[Dataset excerpts]
######
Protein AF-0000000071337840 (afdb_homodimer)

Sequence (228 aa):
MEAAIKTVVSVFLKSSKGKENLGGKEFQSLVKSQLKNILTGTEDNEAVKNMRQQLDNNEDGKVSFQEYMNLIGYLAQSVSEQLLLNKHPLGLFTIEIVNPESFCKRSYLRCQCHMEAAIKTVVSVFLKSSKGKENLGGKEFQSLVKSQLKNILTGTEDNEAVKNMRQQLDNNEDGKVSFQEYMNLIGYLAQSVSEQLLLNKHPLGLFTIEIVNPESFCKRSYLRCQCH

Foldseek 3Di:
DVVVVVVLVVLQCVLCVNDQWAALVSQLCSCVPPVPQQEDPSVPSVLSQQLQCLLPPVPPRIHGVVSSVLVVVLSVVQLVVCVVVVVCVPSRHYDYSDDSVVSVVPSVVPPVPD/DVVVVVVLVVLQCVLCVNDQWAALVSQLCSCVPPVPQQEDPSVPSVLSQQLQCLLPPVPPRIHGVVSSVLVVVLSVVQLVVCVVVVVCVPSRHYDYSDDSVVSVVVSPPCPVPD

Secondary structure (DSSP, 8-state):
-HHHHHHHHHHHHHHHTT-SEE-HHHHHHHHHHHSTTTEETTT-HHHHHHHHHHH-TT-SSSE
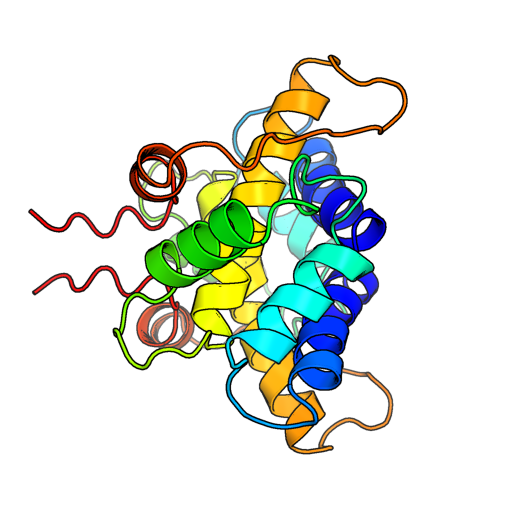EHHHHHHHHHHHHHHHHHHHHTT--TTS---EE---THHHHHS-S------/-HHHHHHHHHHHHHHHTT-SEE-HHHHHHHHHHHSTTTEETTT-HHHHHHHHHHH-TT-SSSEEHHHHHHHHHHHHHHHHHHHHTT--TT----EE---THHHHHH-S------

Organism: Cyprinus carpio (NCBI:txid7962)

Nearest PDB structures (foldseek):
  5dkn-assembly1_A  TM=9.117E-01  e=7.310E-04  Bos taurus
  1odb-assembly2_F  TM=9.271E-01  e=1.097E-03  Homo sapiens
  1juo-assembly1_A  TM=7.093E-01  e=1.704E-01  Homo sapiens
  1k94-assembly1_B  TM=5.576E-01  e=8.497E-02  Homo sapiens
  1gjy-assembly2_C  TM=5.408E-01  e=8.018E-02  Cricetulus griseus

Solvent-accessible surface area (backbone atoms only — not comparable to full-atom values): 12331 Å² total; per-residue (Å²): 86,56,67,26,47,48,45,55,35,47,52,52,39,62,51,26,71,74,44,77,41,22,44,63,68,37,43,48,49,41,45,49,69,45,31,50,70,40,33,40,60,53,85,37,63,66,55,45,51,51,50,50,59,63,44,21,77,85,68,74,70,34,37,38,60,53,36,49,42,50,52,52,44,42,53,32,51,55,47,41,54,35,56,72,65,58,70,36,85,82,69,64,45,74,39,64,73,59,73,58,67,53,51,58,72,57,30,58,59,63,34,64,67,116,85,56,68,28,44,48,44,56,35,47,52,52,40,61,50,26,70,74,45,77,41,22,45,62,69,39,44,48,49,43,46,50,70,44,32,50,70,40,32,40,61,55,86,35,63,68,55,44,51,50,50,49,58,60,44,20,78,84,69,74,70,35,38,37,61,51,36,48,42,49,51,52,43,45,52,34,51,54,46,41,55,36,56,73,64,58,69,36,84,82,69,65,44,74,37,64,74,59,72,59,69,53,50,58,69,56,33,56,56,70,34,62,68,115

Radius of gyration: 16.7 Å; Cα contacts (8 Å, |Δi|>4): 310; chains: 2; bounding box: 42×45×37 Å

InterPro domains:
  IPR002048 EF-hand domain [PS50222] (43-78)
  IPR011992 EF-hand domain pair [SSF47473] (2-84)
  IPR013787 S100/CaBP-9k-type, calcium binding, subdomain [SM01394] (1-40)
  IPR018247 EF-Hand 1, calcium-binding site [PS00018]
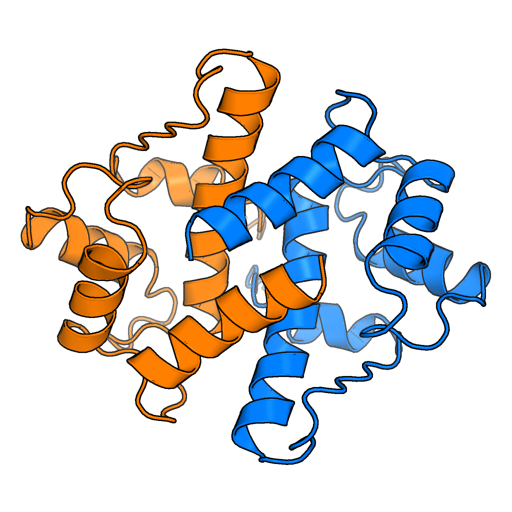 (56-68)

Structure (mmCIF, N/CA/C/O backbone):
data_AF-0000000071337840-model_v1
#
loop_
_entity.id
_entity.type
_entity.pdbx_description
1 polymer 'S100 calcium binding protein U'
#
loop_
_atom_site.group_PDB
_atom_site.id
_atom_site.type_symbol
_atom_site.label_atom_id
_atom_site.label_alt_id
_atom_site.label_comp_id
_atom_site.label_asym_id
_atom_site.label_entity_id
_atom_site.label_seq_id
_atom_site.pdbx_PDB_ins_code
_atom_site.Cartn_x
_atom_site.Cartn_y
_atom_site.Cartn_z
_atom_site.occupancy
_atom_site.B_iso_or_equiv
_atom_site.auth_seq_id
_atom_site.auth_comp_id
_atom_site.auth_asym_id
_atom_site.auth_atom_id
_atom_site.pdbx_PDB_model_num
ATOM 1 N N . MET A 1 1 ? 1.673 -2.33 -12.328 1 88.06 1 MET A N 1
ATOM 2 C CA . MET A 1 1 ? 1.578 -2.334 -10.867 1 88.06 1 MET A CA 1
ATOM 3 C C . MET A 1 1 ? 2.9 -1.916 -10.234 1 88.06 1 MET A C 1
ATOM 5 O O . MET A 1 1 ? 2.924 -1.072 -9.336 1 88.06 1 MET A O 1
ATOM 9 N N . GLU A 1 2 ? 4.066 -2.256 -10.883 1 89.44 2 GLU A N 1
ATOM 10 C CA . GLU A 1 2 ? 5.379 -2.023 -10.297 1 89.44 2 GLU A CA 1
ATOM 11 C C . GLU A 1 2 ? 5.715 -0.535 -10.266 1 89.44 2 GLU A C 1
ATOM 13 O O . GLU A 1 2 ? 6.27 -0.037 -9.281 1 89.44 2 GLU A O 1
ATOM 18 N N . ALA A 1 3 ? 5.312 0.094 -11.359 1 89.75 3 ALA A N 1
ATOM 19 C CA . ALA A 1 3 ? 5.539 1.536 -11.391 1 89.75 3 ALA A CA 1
######
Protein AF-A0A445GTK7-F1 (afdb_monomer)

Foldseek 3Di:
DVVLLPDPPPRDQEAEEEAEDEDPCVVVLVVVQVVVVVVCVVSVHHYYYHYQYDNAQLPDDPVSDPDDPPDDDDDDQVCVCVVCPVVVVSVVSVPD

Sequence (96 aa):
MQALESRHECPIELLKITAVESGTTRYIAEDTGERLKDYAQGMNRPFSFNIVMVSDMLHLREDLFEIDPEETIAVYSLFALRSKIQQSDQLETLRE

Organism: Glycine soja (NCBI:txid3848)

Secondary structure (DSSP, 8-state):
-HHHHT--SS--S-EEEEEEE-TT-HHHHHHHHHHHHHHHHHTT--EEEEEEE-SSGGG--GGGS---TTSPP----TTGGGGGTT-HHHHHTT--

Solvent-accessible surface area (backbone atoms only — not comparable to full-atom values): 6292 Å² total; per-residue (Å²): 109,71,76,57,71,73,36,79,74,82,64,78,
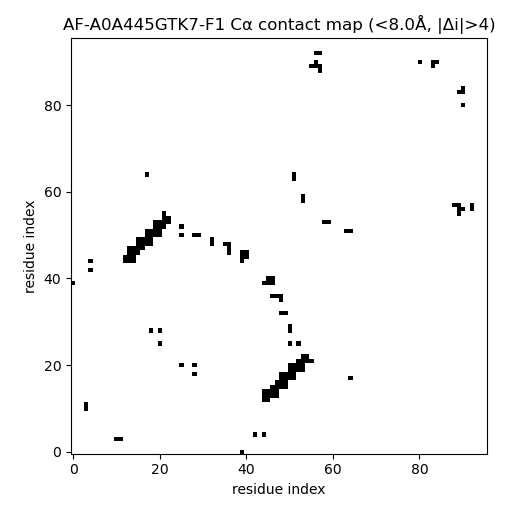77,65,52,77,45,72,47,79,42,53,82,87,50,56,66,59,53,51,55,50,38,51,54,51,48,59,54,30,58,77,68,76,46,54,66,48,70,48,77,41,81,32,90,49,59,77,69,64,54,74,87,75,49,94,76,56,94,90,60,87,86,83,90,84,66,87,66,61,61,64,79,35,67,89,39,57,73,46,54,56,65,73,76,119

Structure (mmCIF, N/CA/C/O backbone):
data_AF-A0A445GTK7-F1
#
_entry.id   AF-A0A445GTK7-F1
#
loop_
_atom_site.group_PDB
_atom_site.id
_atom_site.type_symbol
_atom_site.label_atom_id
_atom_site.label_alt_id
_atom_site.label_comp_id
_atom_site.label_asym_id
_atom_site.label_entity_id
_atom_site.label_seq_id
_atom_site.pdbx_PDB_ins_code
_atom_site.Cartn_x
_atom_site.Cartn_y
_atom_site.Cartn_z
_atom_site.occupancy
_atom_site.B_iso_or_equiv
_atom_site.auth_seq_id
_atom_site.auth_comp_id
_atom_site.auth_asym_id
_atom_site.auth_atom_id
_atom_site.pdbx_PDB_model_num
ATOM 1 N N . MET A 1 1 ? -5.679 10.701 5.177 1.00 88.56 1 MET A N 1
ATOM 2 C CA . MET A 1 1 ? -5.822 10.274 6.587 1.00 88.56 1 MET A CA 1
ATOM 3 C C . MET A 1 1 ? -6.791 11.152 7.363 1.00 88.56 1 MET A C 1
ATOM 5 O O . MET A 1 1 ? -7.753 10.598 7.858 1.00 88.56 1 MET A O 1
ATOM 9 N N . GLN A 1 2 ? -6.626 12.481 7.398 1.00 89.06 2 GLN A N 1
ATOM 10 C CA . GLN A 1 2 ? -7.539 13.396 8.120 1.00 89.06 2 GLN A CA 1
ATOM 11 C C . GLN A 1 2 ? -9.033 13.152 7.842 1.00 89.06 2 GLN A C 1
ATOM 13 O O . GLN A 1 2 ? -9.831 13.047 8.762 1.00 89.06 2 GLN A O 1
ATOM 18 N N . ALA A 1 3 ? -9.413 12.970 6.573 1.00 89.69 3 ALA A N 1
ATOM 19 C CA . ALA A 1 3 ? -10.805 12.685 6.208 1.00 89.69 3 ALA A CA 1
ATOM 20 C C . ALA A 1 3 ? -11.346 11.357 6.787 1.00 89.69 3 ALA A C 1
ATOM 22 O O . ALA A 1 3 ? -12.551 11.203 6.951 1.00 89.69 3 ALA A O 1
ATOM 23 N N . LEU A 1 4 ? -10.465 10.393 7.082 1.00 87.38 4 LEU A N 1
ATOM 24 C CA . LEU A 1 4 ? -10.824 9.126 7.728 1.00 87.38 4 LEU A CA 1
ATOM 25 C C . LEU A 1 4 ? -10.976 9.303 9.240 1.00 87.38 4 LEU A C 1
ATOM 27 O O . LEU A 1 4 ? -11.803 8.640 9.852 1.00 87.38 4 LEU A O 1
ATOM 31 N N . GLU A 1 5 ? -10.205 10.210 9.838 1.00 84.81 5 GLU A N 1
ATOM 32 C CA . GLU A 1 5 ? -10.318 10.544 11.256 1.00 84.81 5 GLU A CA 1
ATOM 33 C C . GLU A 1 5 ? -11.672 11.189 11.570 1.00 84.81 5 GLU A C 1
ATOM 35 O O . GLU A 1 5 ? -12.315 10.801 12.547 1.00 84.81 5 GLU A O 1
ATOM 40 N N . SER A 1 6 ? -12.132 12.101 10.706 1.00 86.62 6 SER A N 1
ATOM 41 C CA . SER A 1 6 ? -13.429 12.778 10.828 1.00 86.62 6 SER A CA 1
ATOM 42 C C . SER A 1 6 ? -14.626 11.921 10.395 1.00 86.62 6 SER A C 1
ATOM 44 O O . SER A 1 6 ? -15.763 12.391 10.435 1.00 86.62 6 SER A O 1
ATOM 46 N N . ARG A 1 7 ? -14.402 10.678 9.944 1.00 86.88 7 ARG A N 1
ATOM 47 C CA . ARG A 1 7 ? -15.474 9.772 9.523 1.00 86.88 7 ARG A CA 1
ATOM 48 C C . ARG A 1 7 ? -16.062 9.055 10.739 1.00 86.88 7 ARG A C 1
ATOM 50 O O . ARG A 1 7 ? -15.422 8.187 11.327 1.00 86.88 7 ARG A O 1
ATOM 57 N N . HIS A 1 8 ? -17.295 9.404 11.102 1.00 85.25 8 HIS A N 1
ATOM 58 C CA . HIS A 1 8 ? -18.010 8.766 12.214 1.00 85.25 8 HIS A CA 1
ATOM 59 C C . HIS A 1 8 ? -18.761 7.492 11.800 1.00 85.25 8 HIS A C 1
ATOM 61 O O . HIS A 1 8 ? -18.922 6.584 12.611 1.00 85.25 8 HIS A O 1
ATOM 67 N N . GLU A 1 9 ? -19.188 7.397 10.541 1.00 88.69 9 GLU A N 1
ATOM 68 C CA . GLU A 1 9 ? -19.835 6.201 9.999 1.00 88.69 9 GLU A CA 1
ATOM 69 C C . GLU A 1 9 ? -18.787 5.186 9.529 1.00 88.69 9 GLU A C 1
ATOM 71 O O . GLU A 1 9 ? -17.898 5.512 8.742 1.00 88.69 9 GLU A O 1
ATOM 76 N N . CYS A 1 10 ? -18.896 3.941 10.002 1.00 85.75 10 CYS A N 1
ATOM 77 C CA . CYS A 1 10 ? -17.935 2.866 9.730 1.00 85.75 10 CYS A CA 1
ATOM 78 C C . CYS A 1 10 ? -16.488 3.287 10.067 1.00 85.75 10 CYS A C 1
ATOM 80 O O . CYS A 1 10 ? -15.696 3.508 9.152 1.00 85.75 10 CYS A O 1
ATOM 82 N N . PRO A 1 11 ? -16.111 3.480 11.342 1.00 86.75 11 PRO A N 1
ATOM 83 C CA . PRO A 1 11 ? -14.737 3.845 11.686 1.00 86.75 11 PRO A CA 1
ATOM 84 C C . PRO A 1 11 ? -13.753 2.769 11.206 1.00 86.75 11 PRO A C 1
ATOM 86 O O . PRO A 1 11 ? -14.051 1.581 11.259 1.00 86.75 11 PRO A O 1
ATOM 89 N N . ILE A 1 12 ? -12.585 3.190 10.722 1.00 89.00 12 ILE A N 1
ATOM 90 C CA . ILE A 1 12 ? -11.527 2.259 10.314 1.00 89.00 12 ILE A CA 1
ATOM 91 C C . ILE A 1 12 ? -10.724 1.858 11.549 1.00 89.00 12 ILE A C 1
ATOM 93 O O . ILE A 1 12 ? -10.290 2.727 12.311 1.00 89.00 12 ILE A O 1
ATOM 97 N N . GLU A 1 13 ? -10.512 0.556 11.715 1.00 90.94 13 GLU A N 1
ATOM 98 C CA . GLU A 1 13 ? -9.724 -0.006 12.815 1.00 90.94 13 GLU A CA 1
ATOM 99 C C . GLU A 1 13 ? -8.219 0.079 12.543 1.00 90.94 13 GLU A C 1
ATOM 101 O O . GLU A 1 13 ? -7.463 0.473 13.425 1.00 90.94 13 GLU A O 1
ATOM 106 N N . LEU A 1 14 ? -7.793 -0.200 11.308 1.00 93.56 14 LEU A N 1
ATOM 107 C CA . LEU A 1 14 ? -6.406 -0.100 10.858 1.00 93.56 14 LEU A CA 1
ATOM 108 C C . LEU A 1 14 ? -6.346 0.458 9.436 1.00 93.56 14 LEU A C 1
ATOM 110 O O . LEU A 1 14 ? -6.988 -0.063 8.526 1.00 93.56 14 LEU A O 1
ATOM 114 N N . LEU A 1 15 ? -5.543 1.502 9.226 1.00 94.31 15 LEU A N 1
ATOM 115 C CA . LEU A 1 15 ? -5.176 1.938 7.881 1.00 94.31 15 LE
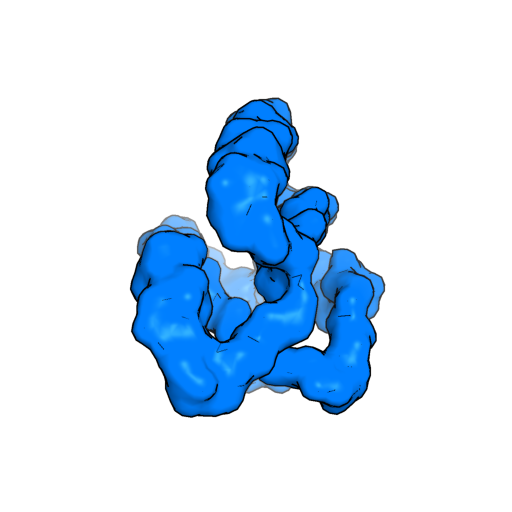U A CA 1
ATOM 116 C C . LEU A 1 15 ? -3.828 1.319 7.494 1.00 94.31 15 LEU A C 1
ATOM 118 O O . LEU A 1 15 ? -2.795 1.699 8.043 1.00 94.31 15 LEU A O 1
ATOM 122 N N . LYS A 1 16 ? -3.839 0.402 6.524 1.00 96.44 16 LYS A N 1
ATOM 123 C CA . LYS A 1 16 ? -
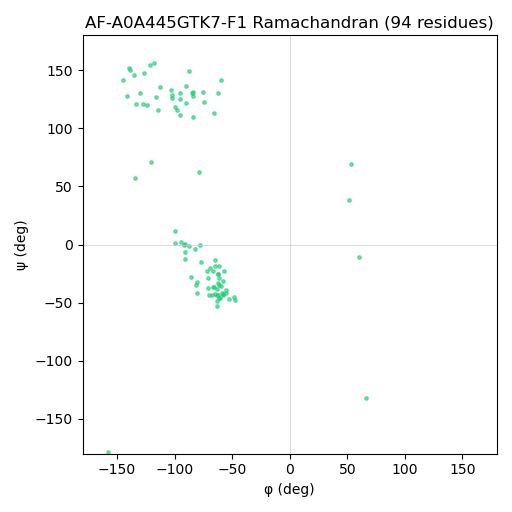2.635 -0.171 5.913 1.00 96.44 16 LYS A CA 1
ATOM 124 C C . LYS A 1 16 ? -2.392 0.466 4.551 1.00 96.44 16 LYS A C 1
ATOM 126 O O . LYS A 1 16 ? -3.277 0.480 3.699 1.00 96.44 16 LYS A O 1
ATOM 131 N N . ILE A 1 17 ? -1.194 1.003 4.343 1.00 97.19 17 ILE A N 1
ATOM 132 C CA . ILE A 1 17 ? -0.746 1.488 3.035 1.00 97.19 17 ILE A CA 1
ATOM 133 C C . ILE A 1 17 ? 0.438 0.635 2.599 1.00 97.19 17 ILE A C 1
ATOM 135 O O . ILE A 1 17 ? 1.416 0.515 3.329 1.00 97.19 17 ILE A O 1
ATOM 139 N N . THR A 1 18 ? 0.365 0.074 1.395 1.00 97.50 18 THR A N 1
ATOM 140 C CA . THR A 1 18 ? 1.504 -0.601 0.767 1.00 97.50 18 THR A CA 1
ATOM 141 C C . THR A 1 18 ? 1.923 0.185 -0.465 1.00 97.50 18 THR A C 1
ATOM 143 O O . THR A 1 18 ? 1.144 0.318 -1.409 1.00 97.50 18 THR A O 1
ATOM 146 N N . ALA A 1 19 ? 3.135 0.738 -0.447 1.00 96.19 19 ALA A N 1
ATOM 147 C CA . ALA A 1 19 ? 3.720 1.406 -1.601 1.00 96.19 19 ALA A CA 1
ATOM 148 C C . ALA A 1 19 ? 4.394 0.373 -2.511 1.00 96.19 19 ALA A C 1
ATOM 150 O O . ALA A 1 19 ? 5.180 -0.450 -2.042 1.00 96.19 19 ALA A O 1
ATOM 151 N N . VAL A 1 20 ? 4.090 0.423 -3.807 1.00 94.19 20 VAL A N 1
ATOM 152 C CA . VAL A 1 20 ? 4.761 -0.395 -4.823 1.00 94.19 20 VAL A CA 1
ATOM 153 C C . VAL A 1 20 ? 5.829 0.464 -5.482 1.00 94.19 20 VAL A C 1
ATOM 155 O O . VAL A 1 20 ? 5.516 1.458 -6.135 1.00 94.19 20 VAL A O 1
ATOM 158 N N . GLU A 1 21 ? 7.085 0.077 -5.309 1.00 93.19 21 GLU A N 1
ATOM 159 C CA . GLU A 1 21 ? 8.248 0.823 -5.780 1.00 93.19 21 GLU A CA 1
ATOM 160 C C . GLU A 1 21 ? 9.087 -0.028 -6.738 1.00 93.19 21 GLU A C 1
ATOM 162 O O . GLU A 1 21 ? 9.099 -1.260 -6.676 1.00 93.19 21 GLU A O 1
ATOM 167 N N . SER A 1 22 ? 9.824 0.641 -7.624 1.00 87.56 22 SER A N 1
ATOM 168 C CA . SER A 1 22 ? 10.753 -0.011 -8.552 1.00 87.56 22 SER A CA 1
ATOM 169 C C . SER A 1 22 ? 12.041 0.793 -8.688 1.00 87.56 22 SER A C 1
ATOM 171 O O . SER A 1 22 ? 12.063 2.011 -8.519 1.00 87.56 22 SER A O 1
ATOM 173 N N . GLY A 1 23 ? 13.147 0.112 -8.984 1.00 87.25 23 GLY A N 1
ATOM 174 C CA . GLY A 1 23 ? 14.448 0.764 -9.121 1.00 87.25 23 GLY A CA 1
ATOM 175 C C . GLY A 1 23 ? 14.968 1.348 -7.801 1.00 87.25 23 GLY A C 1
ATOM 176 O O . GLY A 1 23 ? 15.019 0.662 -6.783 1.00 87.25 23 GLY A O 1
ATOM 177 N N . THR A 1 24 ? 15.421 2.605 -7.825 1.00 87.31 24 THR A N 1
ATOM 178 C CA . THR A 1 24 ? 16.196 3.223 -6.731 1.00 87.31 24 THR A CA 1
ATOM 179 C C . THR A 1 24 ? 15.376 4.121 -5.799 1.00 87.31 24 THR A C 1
######
Try it:
Please reproduce, exactly as they appear above, the lines from the line containing "ATOM 159 C CA" up to and including the line containing "ATOM 179 C C".

Response for this exercise:
ATOM 159 C CA . GLU A 1 21 ? 8.248 0.823 -5.780 1.00 93.19 21 GLU A CA 1
ATOM 160 C C . GLU A 1 21 ? 9.087 -0.028 -6.738 1.00 93.19 21 GLU A C 1
ATOM 162 O O . GLU A 1 21 ? 9.099 -1.260 -6.676 1.00 93.19 21 GLU A O 1
ATOM 167 N N . SER A 1 22 ? 9.824 0.641 -7.624 1.00 87.56 22 SER A N 1
ATOM 168 C CA . SER A 1 22 ? 10.753 -0.011 -8.552 1.00 87.56 22 SER A CA 1
ATOM 169 C C . SER A 1 22 ? 12.041 0.793 -8.688 1.00 87.56 22 SER A C 1
ATOM 171 O O . SER A 1 22 ? 12.063 2.011 -8.519 1.00 87.56 22 SER A O 1
ATOM 173 N N . GLY A 1 23 ? 13.147 0.112 -8.984 1.00 87.25 23 GLY A N 1
ATOM 174 C CA . GLY A 1 23 ? 14.448 0.764 -9.121 1.00 87.25 23 GLY A CA 1
ATOM 175 C C . GLY A 1 23 ? 14.968 1.348 -7.801 1.00 87.25 23 GLY A C 1
ATOM 176 O O . GLY A 1 23 ? 15.019 0.662 -6.783 1.00 87.25 23 GLY A O 1
ATOM 177 N N . THR A 1 24 ? 15.421 2.605 -7.825 1.00 87.31 24 THR A N 1
ATOM 178 C CA . THR A 1 24 ? 16.196 3.223 -6.731 1.00 87.31 24 THR A CA 1
ATOM 179 C C . THR A 1 24 ? 15.376 4.121 -5.799 1.00 87.31 24 THR A C 1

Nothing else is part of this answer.